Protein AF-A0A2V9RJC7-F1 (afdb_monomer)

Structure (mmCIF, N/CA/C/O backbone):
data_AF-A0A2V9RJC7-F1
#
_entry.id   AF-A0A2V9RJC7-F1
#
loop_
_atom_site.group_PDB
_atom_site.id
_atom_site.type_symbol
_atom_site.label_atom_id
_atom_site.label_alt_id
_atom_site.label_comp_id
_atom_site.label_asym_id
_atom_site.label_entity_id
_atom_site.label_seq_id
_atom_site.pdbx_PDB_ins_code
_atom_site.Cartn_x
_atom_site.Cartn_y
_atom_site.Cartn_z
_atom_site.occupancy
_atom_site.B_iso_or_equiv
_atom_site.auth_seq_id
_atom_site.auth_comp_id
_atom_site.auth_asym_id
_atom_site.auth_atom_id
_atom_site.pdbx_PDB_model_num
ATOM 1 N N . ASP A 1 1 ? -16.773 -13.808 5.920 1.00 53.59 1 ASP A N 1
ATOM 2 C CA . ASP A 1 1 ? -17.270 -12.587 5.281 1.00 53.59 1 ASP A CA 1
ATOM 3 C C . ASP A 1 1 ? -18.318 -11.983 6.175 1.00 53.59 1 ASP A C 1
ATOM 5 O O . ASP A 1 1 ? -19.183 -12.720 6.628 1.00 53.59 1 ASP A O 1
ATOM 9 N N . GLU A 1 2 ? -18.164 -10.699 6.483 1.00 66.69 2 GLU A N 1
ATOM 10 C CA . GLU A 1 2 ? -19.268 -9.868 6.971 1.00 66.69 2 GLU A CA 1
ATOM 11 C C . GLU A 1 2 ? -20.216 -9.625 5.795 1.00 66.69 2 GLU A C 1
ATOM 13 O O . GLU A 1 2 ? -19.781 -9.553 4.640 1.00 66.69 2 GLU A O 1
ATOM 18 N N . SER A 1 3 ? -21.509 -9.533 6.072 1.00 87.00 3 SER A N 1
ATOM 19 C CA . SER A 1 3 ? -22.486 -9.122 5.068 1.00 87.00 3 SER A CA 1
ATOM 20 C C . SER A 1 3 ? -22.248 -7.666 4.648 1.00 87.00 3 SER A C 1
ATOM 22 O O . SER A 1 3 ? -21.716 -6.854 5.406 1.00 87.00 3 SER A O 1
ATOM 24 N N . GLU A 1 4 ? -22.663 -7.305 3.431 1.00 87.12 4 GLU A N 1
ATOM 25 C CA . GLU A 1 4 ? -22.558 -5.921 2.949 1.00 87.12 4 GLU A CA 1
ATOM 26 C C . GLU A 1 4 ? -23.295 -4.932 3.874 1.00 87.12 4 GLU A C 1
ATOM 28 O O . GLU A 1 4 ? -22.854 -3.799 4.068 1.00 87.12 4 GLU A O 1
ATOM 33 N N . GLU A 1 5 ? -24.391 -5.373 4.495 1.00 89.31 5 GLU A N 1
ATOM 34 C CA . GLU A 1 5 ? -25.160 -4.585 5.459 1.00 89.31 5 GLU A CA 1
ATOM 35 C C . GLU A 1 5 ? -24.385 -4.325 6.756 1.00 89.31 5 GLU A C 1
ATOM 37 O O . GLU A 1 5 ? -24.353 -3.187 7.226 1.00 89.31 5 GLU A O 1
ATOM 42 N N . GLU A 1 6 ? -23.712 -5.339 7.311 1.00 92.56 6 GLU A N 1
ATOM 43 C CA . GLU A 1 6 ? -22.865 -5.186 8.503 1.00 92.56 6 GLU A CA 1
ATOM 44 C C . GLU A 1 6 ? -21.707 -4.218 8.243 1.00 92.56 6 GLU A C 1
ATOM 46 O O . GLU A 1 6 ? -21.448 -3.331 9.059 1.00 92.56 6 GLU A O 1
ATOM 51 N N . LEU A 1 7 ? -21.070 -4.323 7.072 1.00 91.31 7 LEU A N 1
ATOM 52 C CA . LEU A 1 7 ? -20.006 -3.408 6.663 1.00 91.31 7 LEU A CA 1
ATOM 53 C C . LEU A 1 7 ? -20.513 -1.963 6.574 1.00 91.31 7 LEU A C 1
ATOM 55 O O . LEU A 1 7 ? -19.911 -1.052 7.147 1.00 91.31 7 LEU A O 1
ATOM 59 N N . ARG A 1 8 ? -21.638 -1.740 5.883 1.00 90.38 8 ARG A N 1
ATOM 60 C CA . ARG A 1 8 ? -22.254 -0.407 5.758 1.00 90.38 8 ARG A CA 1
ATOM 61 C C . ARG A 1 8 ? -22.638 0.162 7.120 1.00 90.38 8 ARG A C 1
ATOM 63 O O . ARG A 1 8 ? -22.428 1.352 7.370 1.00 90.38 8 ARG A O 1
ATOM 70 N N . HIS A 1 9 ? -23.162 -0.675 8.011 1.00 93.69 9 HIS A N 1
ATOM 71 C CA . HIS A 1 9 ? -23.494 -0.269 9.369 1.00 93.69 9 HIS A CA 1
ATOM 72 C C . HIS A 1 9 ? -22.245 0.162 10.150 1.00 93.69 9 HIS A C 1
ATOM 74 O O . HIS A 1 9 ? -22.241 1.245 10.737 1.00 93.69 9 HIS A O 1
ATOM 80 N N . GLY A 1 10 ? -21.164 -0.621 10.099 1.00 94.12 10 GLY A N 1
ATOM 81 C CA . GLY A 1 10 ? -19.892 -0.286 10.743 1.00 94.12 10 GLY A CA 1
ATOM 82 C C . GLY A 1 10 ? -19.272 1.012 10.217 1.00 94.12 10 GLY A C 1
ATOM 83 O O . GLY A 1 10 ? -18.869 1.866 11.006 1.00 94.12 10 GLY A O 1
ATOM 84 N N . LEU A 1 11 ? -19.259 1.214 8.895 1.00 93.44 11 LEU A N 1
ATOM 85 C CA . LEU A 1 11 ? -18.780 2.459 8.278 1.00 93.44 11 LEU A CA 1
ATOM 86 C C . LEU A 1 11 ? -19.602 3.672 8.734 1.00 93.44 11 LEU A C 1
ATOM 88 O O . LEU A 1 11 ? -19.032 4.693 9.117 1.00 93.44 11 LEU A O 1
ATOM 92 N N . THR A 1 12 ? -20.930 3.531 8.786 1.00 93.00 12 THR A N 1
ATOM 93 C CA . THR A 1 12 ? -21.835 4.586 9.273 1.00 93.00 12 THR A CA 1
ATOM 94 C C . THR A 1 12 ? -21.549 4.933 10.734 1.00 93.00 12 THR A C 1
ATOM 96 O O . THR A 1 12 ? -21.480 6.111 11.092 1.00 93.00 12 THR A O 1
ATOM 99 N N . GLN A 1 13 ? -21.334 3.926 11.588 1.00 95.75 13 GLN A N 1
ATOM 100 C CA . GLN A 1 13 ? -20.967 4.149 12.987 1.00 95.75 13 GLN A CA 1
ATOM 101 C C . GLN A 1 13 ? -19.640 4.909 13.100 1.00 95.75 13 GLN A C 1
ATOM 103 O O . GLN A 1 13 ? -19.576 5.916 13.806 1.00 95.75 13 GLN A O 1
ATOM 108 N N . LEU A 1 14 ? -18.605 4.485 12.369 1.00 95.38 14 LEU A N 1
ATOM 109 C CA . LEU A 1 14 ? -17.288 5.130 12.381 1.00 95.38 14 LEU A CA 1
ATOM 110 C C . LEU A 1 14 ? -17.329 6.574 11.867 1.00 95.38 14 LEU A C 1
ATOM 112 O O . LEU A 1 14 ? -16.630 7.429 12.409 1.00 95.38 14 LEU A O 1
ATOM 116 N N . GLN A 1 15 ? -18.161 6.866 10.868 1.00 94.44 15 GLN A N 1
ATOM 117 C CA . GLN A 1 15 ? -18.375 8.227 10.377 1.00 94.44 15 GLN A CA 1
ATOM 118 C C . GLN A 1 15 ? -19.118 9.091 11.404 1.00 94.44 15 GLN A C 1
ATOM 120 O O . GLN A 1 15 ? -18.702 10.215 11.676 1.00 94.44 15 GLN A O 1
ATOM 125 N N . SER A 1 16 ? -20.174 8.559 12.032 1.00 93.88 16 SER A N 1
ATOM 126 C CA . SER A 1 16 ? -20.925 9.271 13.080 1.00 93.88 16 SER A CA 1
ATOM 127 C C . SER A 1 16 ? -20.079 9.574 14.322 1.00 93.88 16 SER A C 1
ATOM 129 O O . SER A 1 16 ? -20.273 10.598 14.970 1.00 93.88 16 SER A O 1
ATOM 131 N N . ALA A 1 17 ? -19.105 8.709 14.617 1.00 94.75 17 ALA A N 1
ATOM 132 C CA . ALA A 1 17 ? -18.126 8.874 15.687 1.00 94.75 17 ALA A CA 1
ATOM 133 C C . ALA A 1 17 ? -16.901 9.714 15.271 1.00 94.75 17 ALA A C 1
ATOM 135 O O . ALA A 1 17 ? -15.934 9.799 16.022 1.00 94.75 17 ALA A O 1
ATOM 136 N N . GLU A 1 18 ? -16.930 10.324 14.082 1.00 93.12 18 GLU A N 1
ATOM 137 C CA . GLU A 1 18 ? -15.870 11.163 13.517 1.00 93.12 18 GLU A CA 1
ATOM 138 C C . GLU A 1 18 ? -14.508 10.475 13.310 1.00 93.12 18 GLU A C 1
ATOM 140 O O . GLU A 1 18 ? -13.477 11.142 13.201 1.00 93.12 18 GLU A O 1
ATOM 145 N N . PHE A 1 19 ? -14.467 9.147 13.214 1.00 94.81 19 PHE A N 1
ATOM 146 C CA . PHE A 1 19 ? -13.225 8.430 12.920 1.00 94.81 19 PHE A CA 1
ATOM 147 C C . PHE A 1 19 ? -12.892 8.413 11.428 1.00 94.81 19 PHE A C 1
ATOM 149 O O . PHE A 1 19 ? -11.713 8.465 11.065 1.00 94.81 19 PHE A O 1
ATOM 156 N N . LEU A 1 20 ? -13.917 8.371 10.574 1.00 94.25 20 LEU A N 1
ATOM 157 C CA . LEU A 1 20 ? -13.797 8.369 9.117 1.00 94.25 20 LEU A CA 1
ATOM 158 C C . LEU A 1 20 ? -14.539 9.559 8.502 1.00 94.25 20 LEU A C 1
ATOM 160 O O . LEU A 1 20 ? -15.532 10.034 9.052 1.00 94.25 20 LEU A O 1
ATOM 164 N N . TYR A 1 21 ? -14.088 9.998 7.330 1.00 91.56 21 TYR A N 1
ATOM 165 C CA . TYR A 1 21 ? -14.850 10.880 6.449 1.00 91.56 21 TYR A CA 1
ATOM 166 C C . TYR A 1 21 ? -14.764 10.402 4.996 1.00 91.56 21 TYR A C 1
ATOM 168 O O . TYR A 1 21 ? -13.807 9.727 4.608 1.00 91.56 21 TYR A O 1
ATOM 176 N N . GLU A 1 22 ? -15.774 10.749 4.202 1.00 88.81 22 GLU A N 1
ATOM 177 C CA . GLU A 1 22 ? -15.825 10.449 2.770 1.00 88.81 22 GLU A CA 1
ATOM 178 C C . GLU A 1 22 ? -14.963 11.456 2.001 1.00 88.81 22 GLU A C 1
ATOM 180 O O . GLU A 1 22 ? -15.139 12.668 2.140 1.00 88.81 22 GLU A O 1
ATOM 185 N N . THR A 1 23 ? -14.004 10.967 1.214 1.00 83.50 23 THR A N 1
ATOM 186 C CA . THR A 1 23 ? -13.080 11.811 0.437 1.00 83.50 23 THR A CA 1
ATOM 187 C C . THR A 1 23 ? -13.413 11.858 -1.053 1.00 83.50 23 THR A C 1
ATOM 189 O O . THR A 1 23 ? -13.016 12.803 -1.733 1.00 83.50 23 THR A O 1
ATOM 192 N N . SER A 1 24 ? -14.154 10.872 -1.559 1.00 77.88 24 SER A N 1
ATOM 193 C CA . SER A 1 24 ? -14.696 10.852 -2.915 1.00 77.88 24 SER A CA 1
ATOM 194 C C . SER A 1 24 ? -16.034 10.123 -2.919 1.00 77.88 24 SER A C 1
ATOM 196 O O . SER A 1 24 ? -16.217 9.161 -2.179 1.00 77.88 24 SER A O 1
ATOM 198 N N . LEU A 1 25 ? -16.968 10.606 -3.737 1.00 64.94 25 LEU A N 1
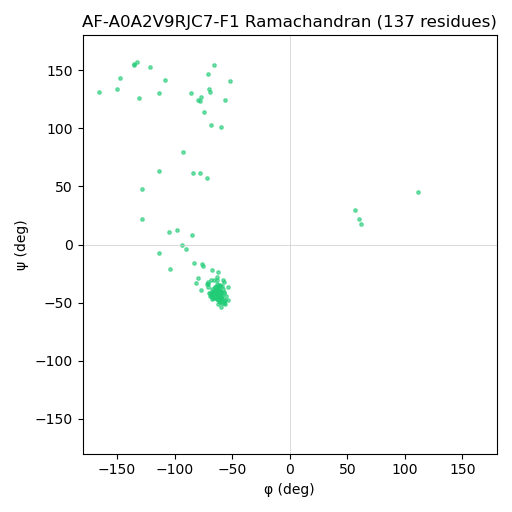ATOM 199 C CA . LEU A 1 25 ? -18.286 9.997 -3.958 1.00 64.94 25 LEU A CA 1
ATOM 200 C C . LEU A 1 25 ? -18.438 9.470 -5.394 1.00 64.94 25 LEU A C 1
ATOM 202 O O . LEU A 1 25 ? -19.451 8.852 -5.716 1.00 64.94 25 LEU A O 1
ATOM 206 N N . PHE A 1 26 ? -17.469 9.752 -6.272 1.00 49.38 26 PHE A N 1
ATOM 207 C CA . PHE A 1 26 ? -17.524 9.388 -7.684 1.00 49.38 26 PHE A CA 1
ATOM 208 C C . PHE A 1 26 ? -16.111 9.143 -8.244 1.00 49.38 26 PHE A C 1
ATOM 210 O O . PHE A 1 26 ? -15.234 9.982 -8.030 1.00 49.38 26 PHE A O 1
ATOM 217 N N . PRO A 1 27 ? -15.866 8.054 -8.999 1.00 68.19 27 PRO A N 1
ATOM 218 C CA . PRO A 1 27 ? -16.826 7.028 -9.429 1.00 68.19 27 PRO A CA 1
--
WHAT YOU WILL DO :: Lines to set down from above: the line with "ATOM 110 C C", the line with "ATOM 160 O O", and every line between, each exactly as written.

TASK RESULT ::
ATOM 110 C C . LEU A 1 14 ? -17.329 6.574 11.867 1.00 95.38 14 LEU A C 1
ATOM 112 O O . LEU A 1 14 ? -16.630 7.429 12.409 1.00 95.38 14 LEU A O 1
ATOM 116 N N . GLN A 1 15 ? -18.161 6.866 10.868 1.00 94.44 15 GLN A N 1
ATOM 117 C CA . GLN A 1 15 ? -18.375 8.227 10.377 1.00 94.44 15 GLN A CA 1
ATOM 118 C C . GLN A 1 15 ? -19.118 9.091 11.404 1.00 94.44 15 GLN A C 1
ATOM 120 O O . GLN A 1 15 ? -18.702 10.215 11.676 1.00 94.44 15 GLN A O 1
ATOM 125 N N . SER A 1 16 ? -20.174 8.559 12.032 1.00 93.88 16 SER A N 1
ATOM 126 C CA . SER A 1 16 ? -20.925 9.271 13.080 1.00 93.88 16 SER A CA 1
ATOM 127 C C . SER A 1 16 ? -20.079 9.574 14.322 1.00 93.88 16 SER A C 1
ATOM 129 O O . SER A 1 16 ? -20.273 10.598 14.970 1.00 93.88 16 SER A O 1
ATOM 131 N N . ALA A 1 17 ? -19.105 8.709 14.617 1.00 94.75 17 ALA A N 1
ATOM 132 C CA . ALA A 1 17 ? -18.126 8.874 15.687 1.00 94.75 17 ALA A CA 1
ATOM 133 C C . ALA A 1 17 ? -16.901 9.714 15.271 1.00 94.75 17 ALA A C 1
ATOM 135 O O . ALA A 1 17 ? -15.934 9.799 16.022 1.00 94.75 17 ALA A O 1
ATOM 136 N N . GLU A 1 18 ? -16.930 10.324 14.082 1.00 93.12 18 GLU A N 1
ATOM 137 C CA . GLU A 1 18 ? -15.870 11.163 13.517 1.00 93.12 18 GLU A CA 1
ATOM 138 C C . GLU A 1 18 ? -14.508 10.475 13.310 1.00 93.12 18 GLU A C 1
ATOM 140 O O . GLU A 1 18 ? -13.477 11.142 13.201 1.00 93.12 18 GLU A O 1
ATOM 145 N N . PHE A 1 19 ? -14.467 9.147 13.214 1.00 94.81 19 PHE A N 1
ATOM 146 C CA . PHE A 1 19 ? -13.225 8.430 12.920 1.00 94.81 19 PHE A CA 1
ATOM 147 C C . PHE A 1 19 ? -12.892 8.413 11.428 1.00 94.81 19 PHE A C 1
ATOM 149 O O . PHE A 1 19 ? -11.713 8.465 11.065 1.00 94.81 19 PHE A O 1
ATOM 156 N N . LEU A 1 20 ? -13.917 8.371 10.574 1.00 94.25 20 LEU A N 1
ATOM 157 C CA . LEU A 1 20 ? -13.797 8.369 9.117 1.00 94.25 20 LEU A CA 1
ATOM 158 C C . LEU A 1 20 ? -14.539 9.559 8.502 1.00 94.25 20 LEU A C 1
ATOM 160 O O . LEU A 1 20 ? -15.532 10.034 9.052 1.00 94.25 20 LEU A O 1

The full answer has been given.